はじめに、市場・顧客の分析から行います。
市場や顧客の動きを知らないままだと、自社の置かれている立場を正確に把握できないからです。

以下の3つの手法を用いることでより効果的に分析を進められます。

  • マクロ分析
  • ミクロ分析
  • 顧客分析

●マクロ分析(PEST分析)

マクロ分析は、景気の変動や法律の改正、人口や流行の流動など社会的な変化を見つけ出すために行います。
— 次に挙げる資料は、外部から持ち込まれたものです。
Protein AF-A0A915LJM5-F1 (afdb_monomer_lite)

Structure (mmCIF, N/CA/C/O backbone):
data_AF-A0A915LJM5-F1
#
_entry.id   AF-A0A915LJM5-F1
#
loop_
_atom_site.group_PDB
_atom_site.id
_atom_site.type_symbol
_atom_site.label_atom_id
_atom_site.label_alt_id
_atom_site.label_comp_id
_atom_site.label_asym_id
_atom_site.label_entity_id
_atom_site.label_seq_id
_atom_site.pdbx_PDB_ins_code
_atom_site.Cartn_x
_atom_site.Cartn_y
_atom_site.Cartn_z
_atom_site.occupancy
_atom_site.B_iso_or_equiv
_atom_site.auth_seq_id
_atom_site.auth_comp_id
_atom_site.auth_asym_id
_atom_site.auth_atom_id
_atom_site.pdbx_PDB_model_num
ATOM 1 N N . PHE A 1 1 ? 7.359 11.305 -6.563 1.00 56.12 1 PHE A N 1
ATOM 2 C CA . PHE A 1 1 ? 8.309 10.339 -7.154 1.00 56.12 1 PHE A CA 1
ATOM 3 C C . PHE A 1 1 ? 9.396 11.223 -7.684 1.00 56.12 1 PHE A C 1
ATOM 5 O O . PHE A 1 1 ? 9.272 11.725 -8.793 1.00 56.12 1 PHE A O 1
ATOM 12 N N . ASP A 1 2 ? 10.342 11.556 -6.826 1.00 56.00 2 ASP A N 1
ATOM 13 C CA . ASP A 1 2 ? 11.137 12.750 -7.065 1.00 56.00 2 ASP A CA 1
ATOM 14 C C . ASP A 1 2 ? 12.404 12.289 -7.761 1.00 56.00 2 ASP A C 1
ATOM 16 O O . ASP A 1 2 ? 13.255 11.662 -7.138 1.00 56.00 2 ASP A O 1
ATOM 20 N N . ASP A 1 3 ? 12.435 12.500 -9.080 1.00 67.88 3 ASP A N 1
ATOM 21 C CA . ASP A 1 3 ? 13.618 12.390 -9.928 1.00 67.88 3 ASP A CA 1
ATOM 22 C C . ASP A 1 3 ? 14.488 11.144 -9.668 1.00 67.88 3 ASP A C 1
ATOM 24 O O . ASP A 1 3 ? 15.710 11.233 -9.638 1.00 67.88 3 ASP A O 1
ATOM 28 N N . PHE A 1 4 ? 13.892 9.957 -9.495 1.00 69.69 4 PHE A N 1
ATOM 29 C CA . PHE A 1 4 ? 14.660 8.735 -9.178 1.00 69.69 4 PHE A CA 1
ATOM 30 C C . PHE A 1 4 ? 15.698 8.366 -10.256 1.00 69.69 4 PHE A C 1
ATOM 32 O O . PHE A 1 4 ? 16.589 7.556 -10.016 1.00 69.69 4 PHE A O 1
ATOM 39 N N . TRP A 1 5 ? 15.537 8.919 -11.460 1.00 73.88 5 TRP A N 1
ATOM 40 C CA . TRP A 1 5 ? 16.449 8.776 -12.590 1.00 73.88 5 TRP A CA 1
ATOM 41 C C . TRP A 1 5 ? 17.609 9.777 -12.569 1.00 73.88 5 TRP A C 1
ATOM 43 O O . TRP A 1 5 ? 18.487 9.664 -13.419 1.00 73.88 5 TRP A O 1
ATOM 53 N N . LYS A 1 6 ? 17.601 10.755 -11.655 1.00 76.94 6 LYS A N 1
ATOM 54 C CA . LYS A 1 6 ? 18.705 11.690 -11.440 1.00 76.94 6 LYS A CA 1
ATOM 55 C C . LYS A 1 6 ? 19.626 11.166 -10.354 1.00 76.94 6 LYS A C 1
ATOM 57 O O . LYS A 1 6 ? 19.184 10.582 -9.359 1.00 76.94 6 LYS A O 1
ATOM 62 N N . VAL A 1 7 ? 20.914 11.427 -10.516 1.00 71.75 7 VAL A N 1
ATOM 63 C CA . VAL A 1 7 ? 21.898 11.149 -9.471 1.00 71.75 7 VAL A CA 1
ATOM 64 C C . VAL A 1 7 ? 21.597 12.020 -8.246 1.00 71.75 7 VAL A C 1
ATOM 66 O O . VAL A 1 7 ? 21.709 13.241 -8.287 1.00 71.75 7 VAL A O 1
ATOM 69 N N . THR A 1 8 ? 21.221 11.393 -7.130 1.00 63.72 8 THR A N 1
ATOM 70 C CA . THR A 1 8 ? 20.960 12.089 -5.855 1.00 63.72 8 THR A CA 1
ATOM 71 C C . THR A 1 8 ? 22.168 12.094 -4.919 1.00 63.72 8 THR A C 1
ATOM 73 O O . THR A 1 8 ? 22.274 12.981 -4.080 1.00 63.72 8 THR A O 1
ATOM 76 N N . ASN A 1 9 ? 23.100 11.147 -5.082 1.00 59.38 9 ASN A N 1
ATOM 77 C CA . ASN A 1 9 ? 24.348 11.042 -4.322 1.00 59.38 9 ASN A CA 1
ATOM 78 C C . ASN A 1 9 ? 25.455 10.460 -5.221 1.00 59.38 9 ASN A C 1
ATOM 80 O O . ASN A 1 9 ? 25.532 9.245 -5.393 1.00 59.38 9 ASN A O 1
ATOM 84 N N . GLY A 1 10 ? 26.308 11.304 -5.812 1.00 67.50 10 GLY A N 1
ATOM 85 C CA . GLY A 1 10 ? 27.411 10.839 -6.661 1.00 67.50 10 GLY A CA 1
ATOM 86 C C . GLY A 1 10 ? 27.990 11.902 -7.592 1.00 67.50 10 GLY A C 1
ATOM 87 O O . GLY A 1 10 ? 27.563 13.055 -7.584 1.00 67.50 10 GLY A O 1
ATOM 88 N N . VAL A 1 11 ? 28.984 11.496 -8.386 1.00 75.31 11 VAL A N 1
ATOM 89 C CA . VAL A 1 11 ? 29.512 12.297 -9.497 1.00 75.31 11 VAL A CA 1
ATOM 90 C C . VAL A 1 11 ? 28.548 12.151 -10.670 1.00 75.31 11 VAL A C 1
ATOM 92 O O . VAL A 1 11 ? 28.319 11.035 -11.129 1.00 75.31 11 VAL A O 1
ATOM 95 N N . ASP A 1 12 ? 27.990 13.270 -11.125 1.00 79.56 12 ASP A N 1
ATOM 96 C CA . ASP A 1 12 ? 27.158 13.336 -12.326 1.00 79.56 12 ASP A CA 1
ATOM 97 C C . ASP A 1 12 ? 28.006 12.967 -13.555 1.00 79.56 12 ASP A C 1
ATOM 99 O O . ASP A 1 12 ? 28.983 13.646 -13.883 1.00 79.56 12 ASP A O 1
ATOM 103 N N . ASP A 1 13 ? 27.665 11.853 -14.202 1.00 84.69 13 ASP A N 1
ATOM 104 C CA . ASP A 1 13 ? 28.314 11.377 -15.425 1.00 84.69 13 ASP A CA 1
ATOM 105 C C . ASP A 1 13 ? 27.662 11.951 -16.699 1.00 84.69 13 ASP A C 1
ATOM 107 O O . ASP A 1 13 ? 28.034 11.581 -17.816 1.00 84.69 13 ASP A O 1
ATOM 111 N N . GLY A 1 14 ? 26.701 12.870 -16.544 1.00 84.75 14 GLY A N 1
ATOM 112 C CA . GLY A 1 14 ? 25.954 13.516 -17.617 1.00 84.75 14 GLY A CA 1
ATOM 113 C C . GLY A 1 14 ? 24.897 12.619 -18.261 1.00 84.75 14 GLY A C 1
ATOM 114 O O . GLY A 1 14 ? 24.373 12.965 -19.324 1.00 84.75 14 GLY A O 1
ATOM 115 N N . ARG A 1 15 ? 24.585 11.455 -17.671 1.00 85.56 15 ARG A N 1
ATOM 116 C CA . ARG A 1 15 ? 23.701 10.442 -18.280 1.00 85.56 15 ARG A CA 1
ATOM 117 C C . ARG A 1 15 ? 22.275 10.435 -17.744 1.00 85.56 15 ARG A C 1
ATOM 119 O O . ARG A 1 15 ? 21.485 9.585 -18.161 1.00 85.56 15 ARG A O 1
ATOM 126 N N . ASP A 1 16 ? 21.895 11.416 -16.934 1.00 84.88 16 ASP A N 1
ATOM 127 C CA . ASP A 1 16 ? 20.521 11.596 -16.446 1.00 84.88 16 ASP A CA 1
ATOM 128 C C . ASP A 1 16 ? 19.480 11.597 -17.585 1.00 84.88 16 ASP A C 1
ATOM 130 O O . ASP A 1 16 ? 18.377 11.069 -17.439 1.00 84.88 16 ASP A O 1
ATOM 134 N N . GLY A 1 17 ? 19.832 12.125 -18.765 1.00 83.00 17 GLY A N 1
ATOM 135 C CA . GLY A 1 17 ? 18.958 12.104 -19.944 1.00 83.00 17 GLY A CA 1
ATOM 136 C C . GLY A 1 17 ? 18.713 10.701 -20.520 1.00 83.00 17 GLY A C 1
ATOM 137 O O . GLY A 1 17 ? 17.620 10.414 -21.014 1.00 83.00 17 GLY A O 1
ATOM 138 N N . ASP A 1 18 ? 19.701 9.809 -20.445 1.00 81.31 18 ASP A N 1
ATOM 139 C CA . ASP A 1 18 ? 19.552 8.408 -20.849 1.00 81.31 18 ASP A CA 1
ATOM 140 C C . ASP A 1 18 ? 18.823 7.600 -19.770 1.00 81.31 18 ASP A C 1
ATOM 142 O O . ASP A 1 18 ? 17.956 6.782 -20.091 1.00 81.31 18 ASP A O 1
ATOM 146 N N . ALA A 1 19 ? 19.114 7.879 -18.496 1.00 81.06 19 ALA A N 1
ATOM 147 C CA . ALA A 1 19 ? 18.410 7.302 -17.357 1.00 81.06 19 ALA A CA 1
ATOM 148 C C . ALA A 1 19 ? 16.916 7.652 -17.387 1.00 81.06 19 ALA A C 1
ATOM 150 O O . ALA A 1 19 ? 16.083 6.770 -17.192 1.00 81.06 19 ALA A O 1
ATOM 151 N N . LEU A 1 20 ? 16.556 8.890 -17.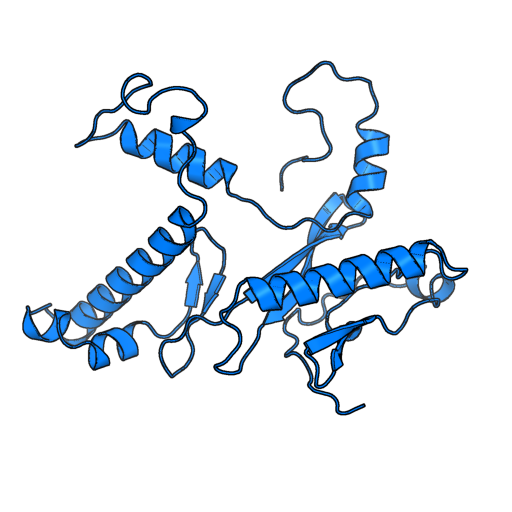744 1.00 80.56 20 LEU A N 1
ATOM 152 C CA . LEU A 1 20 ? 15.162 9.304 -17.910 1.00 80.56 20 LEU A CA 1
ATOM 153 C C . LEU A 1 20 ? 14.460 8.545 -19.047 1.00 80.56 20 LEU A C 1
ATOM 155 O O . LEU A 1 20 ? 13.332 8.071 -18.889 1.00 80.56 20 LEU A O 1
ATOM 159 N N . LYS A 1 21 ? 15.129 8.362 -20.194 1.00 76.44 21 LYS A N 1
ATOM 160 C CA . LYS A 1 21 ? 14.581 7.558 -21.303 1.00 76.44 21 LYS A CA 1
ATOM 161 C C . LYS A 1 21 ? 14.344 6.103 -20.891 1.00 76.44 21 LYS A C 1
ATOM 163 O O . LYS A 1 21 ? 13.355 5.511 -21.325 1.00 76.44 21 LYS A O 1
ATOM 168 N N . ALA A 1 22 ? 15.225 5.534 -20.068 1.00 77.12 22 ALA A N 1
ATOM 169 C CA . ALA A 1 22 ? 15.050 4.197 -19.509 1.00 77.12 22 ALA A CA 1
ATOM 170 C C . ALA A 1 22 ? 13.918 4.157 -18.464 1.00 77.12 22 ALA A C 1
ATOM 172 O O . ALA A 1 22 ? 13.076 3.263 -18.512 1.00 77.12 22 ALA A O 1
ATOM 173 N N . ALA A 1 23 ? 13.840 5.158 -17.584 1.00 74.94 23 ALA A N 1
ATOM 174 C CA . ALA A 1 23 ? 12.824 5.306 -16.544 1.00 74.94 23 ALA A CA 1
ATOM 175 C C . ALA A 1 23 ? 11.396 5.379 -17.106 1.00 74.94 23 ALA A C 1
ATOM 177 O O . ALA A 1 23 ? 10.497 4.731 -16.576 1.00 74.94 23 ALA A O 1
ATOM 178 N N . ARG A 1 24 ? 11.192 6.074 -18.235 1.00 70.44 24 ARG A N 1
ATOM 179 C CA . ARG A 1 24 ? 9.907 6.095 -18.968 1.00 70.44 24 ARG A CA 1
ATOM 180 C C . ARG A 1 24 ? 9.446 4.720 -19.458 1.00 70.44 24 ARG A C 1
ATOM 182 O O . ARG A 1 24 ? 8.280 4.546 -19.792 1.00 70.44 24 ARG A O 1
ATOM 189 N N . ARG A 1 25 ? 10.354 3.747 -19.535 1.00 70.12 25 ARG A N 1
ATOM 190 C CA . ARG A 1 25 ? 10.079 2.367 -19.966 1.00 70.12 25 ARG A CA 1
ATOM 191 C C . ARG A 1 25 ? 10.146 1.369 -18.811 1.00 70.12 25 ARG A C 1
ATOM 193 O O . ARG A 1 25 ? 10.017 0.168 -19.042 1.00 70.12 25 ARG A O 1
ATOM 200 N N . ALA A 1 26 ? 10.362 1.850 -17.589 1.00 69.94 26 ALA A N 1
ATOM 201 C CA . ALA A 1 26 ? 10.455 1.033 -16.395 1.00 69.94 26 ALA A CA 1
ATOM 202 C C . ALA A 1 26 ? 9.135 1.057 -15.620 1.00 69.94 26 ALA A C 1
ATOM 204 O O . ALA A 1 26 ? 8.471 2.087 -15.502 1.00 69.94 26 ALA A O 1
ATOM 205 N N . ILE A 1 27 ? 8.781 -0.091 -15.045 1.00 68.81 27 ILE A N 1
ATOM 206 C CA . ILE A 1 27 ? 7.719 -0.168 -14.046 1.00 68.81 27 ILE A CA 1
ATOM 207 C C . ILE A 1 27 ? 8.319 0.240 -12.707 1.00 68.81 27 ILE A C 1
ATOM 209 O O . ILE A 1 27 ? 9.291 -0.353 -12.240 1.00 68.81 27 ILE A O 1
ATOM 213 N N . ILE A 1 28 ? 7.708 1.236 -12.081 1.00 68.94 28 ILE A N 1
ATOM 214 C CA . ILE A 1 28 ? 8.114 1.759 -10.788 1.00 68.94 28 ILE A CA 1
ATOM 215 C C . ILE A 1 28 ? 7.152 1.187 -9.749 1.00 68.94 28 ILE A C 1
ATOM 217 O O . ILE A 1 28 ? 5.963 1.518 -9.715 1.00 68.94 28 ILE A O 1
ATOM 221 N N . SER A 1 29 ? 7.673 0.311 -8.894 1.00 59.94 29 SER A N 1
ATOM 222 C CA . SER A 1 29 ? 6.987 -0.088 -7.669 1.00 59.94 29 SER A CA 1
ATOM 223 C C . SER A 1 29 ? 7.394 0.885 -6.571 1.00 59.94 29 SER A C 1
ATOM 225 O O . SER A 1 29 ? 8.578 1.052 -6.287 1.00 59.94 29 SER A O 1
ATOM 227 N N . ASN A 1 30 ? 6.418 1.581 -5.992 1.00 56.16 30 ASN A N 1
ATOM 228 C CA . ASN A 1 30 ? 6.676 2.596 -4.984 1.00 56.16 30 ASN A CA 1
ATOM 229 C C . ASN A 1 30 ? 7.202 1.953 -3.694 1.00 56.16 30 ASN A C 1
ATOM 231 O O . ASN A 1 30 ? 6.431 1.427 -2.888 1.00 56.16 30 ASN A O 1
ATOM 235 N N . SER A 1 31 ? 8.502 2.042 -3.448 1.00 53.75 31 SER A N 1
ATOM 236 C CA . SER A 1 31 ? 9.037 1.888 -2.105 1.00 53.75 31 SER A CA 1
ATOM 237 C C . SER A 1 31 ? 9.203 3.269 -1.475 1.00 53.75 31 SER A C 1
ATOM 239 O O . SER A 1 31 ? 10.316 3.765 -1.369 1.00 53.75 31 SER A O 1
ATOM 241 N N . GLN A 1 32 ? 8.130 3.847 -0.913 1.00 58.66 32 GLN A N 1
ATOM 242 C CA . GLN A 1 32 ? 8.245 4.911 0.116 1.00 58.66 32 GLN A CA 1
ATOM 243 C C . GLN A 1 32 ? 8.931 4.404 1.408 1.00 58.66 32 GLN A C 1
ATOM 245 O O . GLN A 1 32 ? 8.723 4.941 2.494 1.00 58.66 32 GLN A O 1
ATOM 250 N N . ILE A 1 33 ? 9.701 3.319 1.307 1.00 66.06 33 ILE A N 1
ATOM 251 C CA . ILE A 1 33 ? 10.446 2.681 2.381 1.00 66.06 33 ILE A CA 1
ATOM 252 C C . ILE A 1 33 ? 11.404 3.703 2.975 1.00 66.06 33 ILE A C 1
ATOM 254 O O . ILE A 1 33 ? 11.412 3.860 4.186 1.00 66.06 33 ILE A O 1
ATOM 258 N N . ASP A 1 34 ? 12.099 4.477 2.143 1.00 70.06 34 ASP A N 1
ATOM 259 C CA . ASP A 1 34 ? 13.095 5.436 2.626 1.00 70.06 34 ASP A CA 1
ATOM 260 C C . ASP A 1 34 ? 12.459 6.577 3.428 1.00 70.06 34 ASP A C 1
ATOM 262 O O . ASP A 1 34 ? 12.965 6.956 4.482 1.00 70.06 34 ASP A O 1
ATOM 266 N N . ILE A 1 35 ? 11.289 7.064 2.993 1.00 76.75 35 ILE A N 1
ATOM 267 C CA . ILE A 1 35 ? 10.529 8.097 3.712 1.00 76.75 35 ILE A CA 1
ATOM 268 C C . ILE A 1 35 ? 10.053 7.561 5.064 1.00 76.75 35 ILE A C 1
ATOM 270 O O . ILE A 1 35 ? 10.207 8.229 6.086 1.00 76.75 35 ILE A O 1
ATOM 274 N N . PHE A 1 36 ? 9.475 6.359 5.086 1.00 82.00 36 PHE A N 1
ATOM 275 C CA . PHE A 1 36 ? 9.031 5.739 6.331 1.00 82.00 36 PHE A CA 1
ATOM 276 C C . PHE A 1 36 ? 10.205 5.478 7.280 1.00 82.00 36 PHE A C 1
ATOM 278 O O . PHE A 1 36 ? 10.115 5.794 8.462 1.00 82.00 36 PHE A O 1
ATOM 285 N N . ASN A 1 37 ? 11.321 4.963 6.768 1.00 79.56 37 ASN A N 1
ATOM 286 C CA . ASN A 1 37 ? 12.518 4.696 7.557 1.00 79.56 37 ASN A CA 1
ATOM 287 C C . ASN A 1 37 ? 13.056 5.989 8.180 1.00 79.56 37 ASN A C 1
ATOM 289 O O . ASN A 1 37 ? 13.300 6.027 9.384 1.00 79.56 37 ASN A O 1
ATOM 293 N N . ALA A 1 38 ? 13.136 7.073 7.402 1.00 80.94 38 ALA A N 1
ATOM 294 C CA . ALA A 1 38 ? 13.536 8.384 7.907 1.00 80.94 38 ALA A CA 1
ATOM 295 C C . ALA A 1 38 ? 12.591 8.902 9.007 1.00 80.94 38 ALA A C 1
ATOM 297 O O . ALA A 1 38 ? 13.058 9.419 10.023 1.00 80.94 38 ALA A O 1
ATOM 298 N N . LYS A 1 39 ? 11.268 8.720 8.853 1.00 86.62 39 LYS A N 1
ATOM 299 C CA . LYS A 1 39 ? 10.291 9.055 9.905 1.00 86.62 39 LYS A CA 1
ATOM 300 C C . LYS A 1 39 ? 10.531 8.243 11.175 1.00 86.62 39 LYS A C 1
ATOM 302 O O . LYS A 1 39 ? 10.541 8.824 12.253 1.00 86.62 39 LYS A O 1
ATOM 307 N N . VAL A 1 40 ? 10.735 6.926 11.067 1.00 85.88 40 VAL A N 1
ATOM 308 C CA . VAL A 1 40 ? 10.994 6.061 12.230 1.00 85.88 40 VAL A CA 1
ATOM 309 C C . VAL A 1 40 ? 12.229 6.548 12.981 1.00 85.88 40 VAL A C 1
ATOM 311 O O . VAL A 1 40 ? 12.155 6.754 14.190 1.00 85.88 40 VAL A O 1
ATOM 314 N N . VAL A 1 41 ? 13.327 6.822 12.273 1.00 81.81 41 VAL A N 1
ATOM 315 C CA . VAL A 1 41 ? 14.549 7.364 12.884 1.00 81.81 41 VAL A CA 1
ATOM 316 C C . VAL A 1 41 ? 14.279 8.687 13.603 1.00 81.81 41 VAL A C 1
ATOM 318 O O . VAL A 1 41 ? 14.680 8.857 14.755 1.00 81.81 41 VAL A O 1
ATOM 321 N N . ALA A 1 42 ? 13.533 9.595 12.972 1.00 86.31 42 ALA A N 1
ATOM 322 C CA . ALA A 1 42 ? 13.172 10.872 13.576 1.00 86.31 42 ALA A CA 1
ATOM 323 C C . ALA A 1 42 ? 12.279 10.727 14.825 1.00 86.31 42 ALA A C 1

具体的な変化を見つけるためには、PEST分析を行うとよいでしょう。

  • Politics:政治的要因・・・法改正、政権交代、デモなど
  • Economy:経済的要因・・・物価、消費動向、経済成長率、株と為替の動きなど
  • Society:社会的要因・・・人口構成、少子高齢か、世論など
  • Technology:技術的要因・・・インフラ、イノベーション、IT、新技術など

PEST分析は、トレンドを読み解くために行う分析です。社会的な外部要因は、自社の意向だけでどうにかできるものではありません。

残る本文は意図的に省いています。